Problem: From the data below, repeat exactly the lines from the line with "ATOM 32 O O" to the line with "ATOM 66 C CA", both included.

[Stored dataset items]
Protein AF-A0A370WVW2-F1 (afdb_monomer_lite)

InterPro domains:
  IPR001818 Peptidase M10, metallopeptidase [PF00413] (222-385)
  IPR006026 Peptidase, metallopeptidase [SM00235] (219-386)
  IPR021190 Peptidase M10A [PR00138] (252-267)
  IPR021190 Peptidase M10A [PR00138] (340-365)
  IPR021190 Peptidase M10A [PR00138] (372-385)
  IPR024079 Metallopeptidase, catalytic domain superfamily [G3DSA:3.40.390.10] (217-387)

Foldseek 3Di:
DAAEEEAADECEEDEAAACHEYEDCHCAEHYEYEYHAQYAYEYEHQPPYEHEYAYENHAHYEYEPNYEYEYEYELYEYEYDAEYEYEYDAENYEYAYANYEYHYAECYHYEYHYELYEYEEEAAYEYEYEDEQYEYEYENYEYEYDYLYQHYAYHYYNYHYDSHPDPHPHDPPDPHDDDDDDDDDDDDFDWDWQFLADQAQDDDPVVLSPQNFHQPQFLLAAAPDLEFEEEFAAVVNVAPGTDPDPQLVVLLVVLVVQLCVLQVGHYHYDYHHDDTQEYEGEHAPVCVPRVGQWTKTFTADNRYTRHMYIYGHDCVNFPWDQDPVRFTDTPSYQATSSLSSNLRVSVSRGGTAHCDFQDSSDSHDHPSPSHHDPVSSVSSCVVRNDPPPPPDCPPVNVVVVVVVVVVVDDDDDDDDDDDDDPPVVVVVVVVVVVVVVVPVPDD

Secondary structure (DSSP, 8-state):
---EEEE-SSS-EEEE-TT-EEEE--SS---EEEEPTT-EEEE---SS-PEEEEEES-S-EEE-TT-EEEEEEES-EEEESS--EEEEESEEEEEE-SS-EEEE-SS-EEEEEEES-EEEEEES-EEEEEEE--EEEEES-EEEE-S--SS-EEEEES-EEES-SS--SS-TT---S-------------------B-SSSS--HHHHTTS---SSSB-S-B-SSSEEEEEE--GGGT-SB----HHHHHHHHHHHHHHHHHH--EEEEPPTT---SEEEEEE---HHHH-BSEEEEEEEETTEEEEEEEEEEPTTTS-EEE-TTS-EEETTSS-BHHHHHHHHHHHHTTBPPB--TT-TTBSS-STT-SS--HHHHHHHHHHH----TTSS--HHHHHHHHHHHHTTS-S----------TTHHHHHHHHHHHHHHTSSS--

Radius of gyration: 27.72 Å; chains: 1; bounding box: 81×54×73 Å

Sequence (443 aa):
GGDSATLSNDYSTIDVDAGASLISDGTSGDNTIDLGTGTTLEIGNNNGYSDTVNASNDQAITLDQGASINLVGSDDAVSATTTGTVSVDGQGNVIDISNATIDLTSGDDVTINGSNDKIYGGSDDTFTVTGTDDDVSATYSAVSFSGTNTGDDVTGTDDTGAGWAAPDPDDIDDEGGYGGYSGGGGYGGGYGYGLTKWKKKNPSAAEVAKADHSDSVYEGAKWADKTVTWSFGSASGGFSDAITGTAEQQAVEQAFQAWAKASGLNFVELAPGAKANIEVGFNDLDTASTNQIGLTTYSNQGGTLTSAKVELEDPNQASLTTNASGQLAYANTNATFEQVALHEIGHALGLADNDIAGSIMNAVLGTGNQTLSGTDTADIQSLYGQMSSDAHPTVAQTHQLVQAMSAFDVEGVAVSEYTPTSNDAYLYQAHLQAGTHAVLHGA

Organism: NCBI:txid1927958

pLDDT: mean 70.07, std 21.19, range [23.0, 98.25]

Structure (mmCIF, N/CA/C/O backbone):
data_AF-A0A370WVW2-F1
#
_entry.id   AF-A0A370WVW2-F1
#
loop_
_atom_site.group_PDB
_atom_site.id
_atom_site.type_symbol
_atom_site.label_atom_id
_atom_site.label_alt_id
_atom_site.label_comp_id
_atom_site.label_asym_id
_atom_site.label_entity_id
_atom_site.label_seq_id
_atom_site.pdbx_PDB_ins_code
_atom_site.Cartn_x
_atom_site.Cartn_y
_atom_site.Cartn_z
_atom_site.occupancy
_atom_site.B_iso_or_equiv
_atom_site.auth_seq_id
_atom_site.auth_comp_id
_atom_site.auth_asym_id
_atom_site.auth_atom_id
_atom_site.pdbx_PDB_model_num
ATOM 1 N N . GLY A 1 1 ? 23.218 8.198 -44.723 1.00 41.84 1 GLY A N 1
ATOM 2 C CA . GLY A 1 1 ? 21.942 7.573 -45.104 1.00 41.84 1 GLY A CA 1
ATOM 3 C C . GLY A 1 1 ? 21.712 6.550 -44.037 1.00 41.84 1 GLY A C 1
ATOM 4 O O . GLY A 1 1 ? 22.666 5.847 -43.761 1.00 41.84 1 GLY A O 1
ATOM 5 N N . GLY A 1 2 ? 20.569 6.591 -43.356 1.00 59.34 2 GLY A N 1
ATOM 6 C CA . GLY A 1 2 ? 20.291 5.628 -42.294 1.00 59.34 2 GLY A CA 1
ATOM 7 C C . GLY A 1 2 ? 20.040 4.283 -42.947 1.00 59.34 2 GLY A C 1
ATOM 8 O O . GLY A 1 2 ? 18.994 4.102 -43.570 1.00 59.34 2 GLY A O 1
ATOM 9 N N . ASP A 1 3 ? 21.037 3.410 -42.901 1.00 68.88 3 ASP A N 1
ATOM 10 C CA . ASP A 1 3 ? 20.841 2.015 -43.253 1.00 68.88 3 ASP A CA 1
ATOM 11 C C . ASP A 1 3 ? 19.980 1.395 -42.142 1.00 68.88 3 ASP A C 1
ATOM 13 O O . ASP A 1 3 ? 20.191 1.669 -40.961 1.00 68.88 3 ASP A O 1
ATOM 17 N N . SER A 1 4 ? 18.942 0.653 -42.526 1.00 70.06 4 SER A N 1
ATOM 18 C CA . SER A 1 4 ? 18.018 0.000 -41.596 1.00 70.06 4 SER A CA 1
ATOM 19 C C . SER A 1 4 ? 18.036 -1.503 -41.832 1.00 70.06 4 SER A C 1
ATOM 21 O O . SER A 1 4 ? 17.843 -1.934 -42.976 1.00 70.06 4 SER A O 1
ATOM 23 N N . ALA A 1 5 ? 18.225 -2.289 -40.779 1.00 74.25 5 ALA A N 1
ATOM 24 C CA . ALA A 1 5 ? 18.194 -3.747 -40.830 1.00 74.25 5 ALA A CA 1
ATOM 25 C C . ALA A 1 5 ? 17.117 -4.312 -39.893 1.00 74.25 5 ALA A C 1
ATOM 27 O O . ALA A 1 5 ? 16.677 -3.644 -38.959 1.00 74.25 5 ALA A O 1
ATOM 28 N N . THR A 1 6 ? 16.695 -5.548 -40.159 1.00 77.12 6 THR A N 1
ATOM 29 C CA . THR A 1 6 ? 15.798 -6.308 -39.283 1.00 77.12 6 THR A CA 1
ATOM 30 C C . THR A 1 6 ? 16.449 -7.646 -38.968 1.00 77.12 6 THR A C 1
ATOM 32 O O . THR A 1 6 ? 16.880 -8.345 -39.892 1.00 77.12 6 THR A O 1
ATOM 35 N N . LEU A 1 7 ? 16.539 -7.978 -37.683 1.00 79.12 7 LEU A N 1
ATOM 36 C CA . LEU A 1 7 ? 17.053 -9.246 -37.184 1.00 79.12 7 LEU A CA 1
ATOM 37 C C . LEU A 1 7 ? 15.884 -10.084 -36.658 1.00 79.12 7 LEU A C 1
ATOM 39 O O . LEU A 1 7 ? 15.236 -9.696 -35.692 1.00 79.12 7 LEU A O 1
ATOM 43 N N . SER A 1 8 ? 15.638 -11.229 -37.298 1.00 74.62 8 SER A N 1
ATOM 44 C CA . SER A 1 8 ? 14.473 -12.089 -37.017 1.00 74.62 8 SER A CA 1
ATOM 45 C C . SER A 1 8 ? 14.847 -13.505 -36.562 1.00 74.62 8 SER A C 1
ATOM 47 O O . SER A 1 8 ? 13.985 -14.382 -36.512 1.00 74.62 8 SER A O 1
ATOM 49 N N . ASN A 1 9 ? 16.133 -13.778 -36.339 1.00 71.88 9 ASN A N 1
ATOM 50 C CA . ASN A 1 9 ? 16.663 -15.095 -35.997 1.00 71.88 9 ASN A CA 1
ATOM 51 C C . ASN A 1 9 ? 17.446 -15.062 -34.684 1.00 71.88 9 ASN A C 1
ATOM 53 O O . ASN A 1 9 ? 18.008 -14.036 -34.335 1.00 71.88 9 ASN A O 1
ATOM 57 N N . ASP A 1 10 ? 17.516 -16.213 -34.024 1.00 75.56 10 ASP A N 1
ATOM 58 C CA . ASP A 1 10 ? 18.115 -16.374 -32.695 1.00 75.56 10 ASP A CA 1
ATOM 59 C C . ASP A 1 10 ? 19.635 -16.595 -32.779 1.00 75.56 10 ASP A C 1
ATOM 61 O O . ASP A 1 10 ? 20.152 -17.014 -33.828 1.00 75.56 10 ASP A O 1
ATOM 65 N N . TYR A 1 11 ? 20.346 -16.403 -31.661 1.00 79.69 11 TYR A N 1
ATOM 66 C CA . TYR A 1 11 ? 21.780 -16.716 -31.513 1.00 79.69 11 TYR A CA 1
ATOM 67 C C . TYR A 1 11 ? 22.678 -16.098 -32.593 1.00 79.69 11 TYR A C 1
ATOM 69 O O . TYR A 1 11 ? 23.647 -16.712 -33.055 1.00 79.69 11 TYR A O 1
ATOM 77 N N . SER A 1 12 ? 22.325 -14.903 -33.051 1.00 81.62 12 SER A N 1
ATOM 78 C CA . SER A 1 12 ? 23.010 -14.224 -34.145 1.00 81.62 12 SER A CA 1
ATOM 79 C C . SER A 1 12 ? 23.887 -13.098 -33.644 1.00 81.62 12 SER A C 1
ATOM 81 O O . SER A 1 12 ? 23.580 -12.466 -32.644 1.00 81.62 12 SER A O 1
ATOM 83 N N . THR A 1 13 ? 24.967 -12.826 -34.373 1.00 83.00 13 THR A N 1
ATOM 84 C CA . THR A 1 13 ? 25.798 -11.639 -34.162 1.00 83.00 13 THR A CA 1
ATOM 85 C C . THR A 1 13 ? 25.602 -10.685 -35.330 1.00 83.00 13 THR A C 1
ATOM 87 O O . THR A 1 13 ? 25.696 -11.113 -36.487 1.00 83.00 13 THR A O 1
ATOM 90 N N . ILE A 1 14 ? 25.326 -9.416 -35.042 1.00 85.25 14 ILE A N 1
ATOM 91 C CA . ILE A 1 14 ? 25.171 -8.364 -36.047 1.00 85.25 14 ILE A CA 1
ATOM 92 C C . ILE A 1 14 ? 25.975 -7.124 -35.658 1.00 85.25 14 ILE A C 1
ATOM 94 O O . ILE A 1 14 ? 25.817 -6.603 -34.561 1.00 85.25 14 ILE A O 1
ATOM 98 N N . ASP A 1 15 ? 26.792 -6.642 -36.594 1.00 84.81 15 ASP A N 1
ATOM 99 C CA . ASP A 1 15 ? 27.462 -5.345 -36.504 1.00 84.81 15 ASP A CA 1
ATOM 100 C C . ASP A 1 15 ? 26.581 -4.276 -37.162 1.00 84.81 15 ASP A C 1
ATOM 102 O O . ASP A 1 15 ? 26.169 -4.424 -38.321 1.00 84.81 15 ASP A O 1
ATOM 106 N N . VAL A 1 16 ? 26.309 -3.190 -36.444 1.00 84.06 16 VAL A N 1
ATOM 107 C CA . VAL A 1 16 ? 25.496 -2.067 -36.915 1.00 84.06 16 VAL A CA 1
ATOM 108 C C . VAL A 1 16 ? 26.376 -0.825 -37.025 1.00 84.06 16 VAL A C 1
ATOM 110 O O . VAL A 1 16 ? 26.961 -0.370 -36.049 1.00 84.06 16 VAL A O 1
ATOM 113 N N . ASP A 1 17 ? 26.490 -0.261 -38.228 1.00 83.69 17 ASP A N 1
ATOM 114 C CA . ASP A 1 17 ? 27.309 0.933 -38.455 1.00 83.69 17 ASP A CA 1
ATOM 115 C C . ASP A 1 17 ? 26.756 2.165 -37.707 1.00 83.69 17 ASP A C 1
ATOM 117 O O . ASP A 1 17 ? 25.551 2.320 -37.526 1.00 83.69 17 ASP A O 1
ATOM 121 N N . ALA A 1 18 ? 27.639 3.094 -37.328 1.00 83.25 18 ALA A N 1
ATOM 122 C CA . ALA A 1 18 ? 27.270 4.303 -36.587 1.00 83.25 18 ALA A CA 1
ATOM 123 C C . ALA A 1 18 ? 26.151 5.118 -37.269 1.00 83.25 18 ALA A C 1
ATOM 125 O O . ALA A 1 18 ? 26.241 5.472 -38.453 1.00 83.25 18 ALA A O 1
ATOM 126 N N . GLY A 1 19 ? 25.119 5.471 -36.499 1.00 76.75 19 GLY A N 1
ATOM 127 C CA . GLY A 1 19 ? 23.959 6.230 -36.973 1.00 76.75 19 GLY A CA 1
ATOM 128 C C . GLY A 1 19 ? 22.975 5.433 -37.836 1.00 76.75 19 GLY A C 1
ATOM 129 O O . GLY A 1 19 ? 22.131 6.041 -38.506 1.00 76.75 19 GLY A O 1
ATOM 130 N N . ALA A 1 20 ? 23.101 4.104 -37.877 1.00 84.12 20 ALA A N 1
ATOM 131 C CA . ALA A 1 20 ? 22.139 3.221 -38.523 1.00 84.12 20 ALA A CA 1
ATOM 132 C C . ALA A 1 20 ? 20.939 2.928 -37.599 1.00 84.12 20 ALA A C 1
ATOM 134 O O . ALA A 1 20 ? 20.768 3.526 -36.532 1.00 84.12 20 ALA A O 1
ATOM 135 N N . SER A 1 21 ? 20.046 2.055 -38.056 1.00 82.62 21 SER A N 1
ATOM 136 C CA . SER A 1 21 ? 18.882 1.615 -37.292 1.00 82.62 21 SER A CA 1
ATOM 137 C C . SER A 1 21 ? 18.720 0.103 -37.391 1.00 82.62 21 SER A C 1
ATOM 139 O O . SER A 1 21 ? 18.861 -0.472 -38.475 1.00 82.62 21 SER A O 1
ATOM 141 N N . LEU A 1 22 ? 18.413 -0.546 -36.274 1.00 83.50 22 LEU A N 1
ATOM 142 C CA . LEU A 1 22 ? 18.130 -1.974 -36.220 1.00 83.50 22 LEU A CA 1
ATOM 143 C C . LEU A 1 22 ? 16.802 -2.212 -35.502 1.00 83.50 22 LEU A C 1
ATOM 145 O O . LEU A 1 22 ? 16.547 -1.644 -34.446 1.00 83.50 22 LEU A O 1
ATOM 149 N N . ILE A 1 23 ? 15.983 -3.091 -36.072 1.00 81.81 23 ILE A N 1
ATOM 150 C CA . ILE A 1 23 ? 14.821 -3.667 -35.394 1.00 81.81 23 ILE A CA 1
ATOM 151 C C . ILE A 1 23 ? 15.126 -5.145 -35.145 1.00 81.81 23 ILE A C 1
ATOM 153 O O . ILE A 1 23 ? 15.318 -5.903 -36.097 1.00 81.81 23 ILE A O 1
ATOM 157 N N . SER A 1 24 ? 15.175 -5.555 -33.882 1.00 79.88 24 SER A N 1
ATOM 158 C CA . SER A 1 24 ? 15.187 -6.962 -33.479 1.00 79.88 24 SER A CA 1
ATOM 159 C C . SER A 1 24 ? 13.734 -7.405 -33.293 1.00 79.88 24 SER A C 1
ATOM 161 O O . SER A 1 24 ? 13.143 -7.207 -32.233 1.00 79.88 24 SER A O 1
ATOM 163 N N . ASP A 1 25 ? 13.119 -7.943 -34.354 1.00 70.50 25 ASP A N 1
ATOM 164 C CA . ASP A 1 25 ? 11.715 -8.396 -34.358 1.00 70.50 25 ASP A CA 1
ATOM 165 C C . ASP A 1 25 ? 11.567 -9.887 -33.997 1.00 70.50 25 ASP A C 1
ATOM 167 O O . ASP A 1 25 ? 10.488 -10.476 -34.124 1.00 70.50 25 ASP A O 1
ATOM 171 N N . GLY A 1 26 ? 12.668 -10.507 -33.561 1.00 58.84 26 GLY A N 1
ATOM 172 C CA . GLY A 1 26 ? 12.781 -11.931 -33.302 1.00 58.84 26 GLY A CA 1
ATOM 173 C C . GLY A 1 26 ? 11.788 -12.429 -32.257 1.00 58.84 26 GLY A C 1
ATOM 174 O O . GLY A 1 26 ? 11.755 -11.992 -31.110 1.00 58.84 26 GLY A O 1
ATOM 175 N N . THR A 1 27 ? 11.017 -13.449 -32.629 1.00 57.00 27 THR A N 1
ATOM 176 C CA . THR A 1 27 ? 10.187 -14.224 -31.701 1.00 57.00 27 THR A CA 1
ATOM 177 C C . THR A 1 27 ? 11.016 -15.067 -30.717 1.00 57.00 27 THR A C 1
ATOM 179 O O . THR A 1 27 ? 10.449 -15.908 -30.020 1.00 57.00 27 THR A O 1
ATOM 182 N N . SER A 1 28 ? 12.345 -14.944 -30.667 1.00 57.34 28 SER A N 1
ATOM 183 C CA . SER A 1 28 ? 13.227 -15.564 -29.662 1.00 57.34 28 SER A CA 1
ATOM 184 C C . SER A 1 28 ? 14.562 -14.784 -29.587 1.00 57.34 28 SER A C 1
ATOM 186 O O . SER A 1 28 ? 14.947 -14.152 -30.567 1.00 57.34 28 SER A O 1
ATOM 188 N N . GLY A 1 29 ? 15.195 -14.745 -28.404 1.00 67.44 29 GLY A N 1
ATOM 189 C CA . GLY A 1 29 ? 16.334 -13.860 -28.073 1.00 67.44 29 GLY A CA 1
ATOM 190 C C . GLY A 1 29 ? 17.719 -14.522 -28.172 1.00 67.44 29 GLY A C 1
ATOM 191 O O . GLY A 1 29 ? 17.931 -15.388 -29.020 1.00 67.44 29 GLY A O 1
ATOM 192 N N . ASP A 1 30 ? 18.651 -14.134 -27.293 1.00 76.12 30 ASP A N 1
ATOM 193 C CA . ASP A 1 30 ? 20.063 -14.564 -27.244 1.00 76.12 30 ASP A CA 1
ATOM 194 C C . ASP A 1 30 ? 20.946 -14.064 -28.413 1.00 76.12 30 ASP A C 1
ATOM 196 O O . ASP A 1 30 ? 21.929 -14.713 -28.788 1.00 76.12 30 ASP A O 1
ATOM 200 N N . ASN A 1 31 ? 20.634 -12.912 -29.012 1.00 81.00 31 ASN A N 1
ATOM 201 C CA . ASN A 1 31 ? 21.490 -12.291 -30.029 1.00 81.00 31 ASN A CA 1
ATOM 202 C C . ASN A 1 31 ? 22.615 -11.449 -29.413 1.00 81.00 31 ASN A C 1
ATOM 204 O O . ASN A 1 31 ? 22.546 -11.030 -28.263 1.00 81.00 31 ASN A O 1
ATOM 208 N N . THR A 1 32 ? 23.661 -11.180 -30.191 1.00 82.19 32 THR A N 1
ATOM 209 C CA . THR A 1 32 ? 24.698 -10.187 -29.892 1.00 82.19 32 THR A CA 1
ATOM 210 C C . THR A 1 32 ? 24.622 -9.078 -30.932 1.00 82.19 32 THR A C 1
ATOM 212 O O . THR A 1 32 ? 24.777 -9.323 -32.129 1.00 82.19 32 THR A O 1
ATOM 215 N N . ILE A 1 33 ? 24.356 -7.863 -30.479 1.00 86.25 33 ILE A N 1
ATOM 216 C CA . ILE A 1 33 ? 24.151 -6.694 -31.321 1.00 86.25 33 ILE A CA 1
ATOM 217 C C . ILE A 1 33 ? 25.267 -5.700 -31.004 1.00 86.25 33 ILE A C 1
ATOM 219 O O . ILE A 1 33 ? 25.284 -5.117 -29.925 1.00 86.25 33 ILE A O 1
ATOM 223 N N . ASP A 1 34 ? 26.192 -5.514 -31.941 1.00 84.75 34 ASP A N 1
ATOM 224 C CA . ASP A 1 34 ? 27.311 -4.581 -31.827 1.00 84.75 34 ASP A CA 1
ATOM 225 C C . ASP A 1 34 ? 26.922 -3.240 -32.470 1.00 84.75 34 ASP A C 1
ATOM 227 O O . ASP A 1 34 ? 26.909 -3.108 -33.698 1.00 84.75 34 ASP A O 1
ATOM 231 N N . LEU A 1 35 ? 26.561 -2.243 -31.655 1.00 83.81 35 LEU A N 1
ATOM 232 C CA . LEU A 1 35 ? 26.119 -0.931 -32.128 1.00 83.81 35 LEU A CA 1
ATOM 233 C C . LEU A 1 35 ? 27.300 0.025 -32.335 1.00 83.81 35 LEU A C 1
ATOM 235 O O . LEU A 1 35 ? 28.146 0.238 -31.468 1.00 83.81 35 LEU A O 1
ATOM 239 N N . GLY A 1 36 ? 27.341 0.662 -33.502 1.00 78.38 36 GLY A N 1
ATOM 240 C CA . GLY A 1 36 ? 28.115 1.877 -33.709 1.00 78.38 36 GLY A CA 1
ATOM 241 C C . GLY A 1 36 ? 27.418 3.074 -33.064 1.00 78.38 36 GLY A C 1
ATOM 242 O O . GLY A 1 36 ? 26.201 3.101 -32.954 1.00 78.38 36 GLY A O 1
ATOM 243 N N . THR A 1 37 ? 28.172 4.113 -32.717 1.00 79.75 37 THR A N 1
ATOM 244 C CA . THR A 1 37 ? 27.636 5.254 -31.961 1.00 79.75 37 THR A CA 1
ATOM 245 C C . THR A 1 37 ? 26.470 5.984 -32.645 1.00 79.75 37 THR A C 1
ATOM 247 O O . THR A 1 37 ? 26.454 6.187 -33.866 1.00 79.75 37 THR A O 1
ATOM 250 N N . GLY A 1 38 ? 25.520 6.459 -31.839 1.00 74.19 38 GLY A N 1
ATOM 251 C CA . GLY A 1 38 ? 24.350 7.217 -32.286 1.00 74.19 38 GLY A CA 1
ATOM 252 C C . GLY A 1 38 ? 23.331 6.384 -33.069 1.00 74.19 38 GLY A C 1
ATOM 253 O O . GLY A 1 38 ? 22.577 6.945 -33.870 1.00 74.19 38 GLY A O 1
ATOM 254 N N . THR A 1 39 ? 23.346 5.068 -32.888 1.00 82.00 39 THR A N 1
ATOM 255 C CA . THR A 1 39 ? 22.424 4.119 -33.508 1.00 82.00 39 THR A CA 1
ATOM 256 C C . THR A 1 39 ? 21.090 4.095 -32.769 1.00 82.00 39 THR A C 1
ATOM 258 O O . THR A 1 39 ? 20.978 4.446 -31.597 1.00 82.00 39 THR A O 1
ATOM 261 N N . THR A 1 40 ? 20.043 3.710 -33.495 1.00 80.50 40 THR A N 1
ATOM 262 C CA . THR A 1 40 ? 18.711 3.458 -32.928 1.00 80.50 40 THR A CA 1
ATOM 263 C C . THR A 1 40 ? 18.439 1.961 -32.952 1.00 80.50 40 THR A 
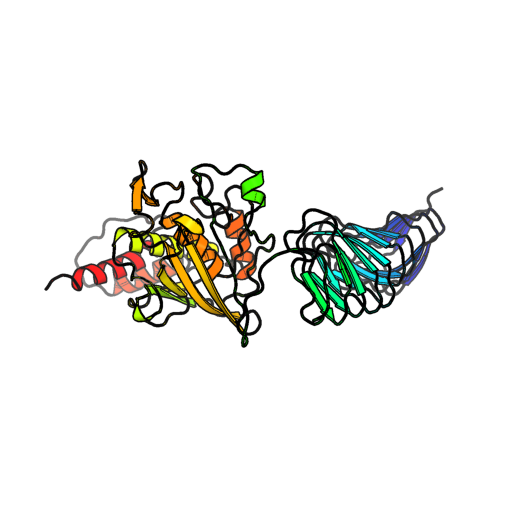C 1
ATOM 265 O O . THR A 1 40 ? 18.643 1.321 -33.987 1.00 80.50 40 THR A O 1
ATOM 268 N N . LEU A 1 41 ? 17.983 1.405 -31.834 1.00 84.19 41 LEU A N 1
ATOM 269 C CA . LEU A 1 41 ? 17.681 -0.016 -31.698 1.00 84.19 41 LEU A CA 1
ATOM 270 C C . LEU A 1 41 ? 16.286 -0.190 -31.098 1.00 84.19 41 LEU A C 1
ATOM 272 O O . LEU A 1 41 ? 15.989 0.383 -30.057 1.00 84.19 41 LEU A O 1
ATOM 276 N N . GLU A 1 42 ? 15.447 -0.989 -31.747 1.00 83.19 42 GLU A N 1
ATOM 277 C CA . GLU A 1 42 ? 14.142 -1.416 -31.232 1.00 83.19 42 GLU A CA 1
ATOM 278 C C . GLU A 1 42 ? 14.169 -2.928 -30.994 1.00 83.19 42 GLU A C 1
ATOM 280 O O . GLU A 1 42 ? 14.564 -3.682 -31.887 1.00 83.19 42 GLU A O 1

Completed exercise:
ATOM 32 O O . THR A 1 6 ? 16.880 -8.345 -39.892 1.00 77.12 6 THR A O 1
ATOM 35 N N . LEU A 1 7 ? 16.539 -7.978 -37.683 1.00 79.12 7 LEU A N 1
ATOM 36 C CA . LEU A 1 7 ? 17.053 -9.246 -37.184 1.00 79.12 7 LEU A CA 1
ATOM 37 C C . LEU A 1 7 ? 15.884 -10.084 -36.658 1.00 79.12 7 LEU A C 1
ATOM 39 O O . LEU A 1 7 ? 15.236 -9.696 -35.692 1.00 79.12 7 LEU A O 1
ATOM 43 N N . SER A 1 8 ? 15.638 -11.229 -37.298 1.00 74.62 8 SER A N 1
ATOM 44 C CA . SER A 1 8 ? 14.473 -12.089 -37.017 1.00 74.62 8 SER A CA 1
ATOM 45 C C . SER A 1 8 ? 14.847 -13.505 -36.562 1.00 74.62 8 SER A C 1
ATOM 47 O O . SER A 1 8 ? 13.985 -14.382 -36.512 1.00 74.62 8 SER A O 1
ATOM 49 N N . ASN A 1 9 ? 16.133 -13.778 -36.339 1.00 71.88 9 ASN A N 1
ATOM 50 C CA . ASN A 1 9 ? 16.663 -15.095 -35.997 1.00 71.88 9 ASN A CA 1
ATOM 51 C C . ASN A 1 9 ? 17.446 -15.062 -34.684 1.00 71.88 9 ASN A C 1
ATOM 53 O O . ASN A 1 9 ? 18.008 -14.036 -34.335 1.00 71.88 9 ASN A O 1
ATOM 57 N N . ASP A 1 10 ? 17.516 -16.213 -34.024 1.00 75.56 10 ASP A N 1
ATOM 58 C CA . ASP A 1 10 ? 18.115 -16.374 -32.695 1.00 75.56 10 ASP A CA 1
ATOM 59 C C . ASP A 1 10 ? 19.635 -16.595 -32.779 1.00 75.56 10 ASP A C 1
ATOM 61 O O . ASP A 1 10 ? 20.152 -17.014 -33.828 1.00 75.56 10 ASP A O 1
ATOM 65 N N . TYR A 1 11 ? 20.346 -16.403 -31.661 1.00 79.69 11 TYR A N 1
ATOM 66 C CA . TYR A 1 11 ? 21.780 -16.716 -31.513 1.00 79.69 11 TYR A CA 1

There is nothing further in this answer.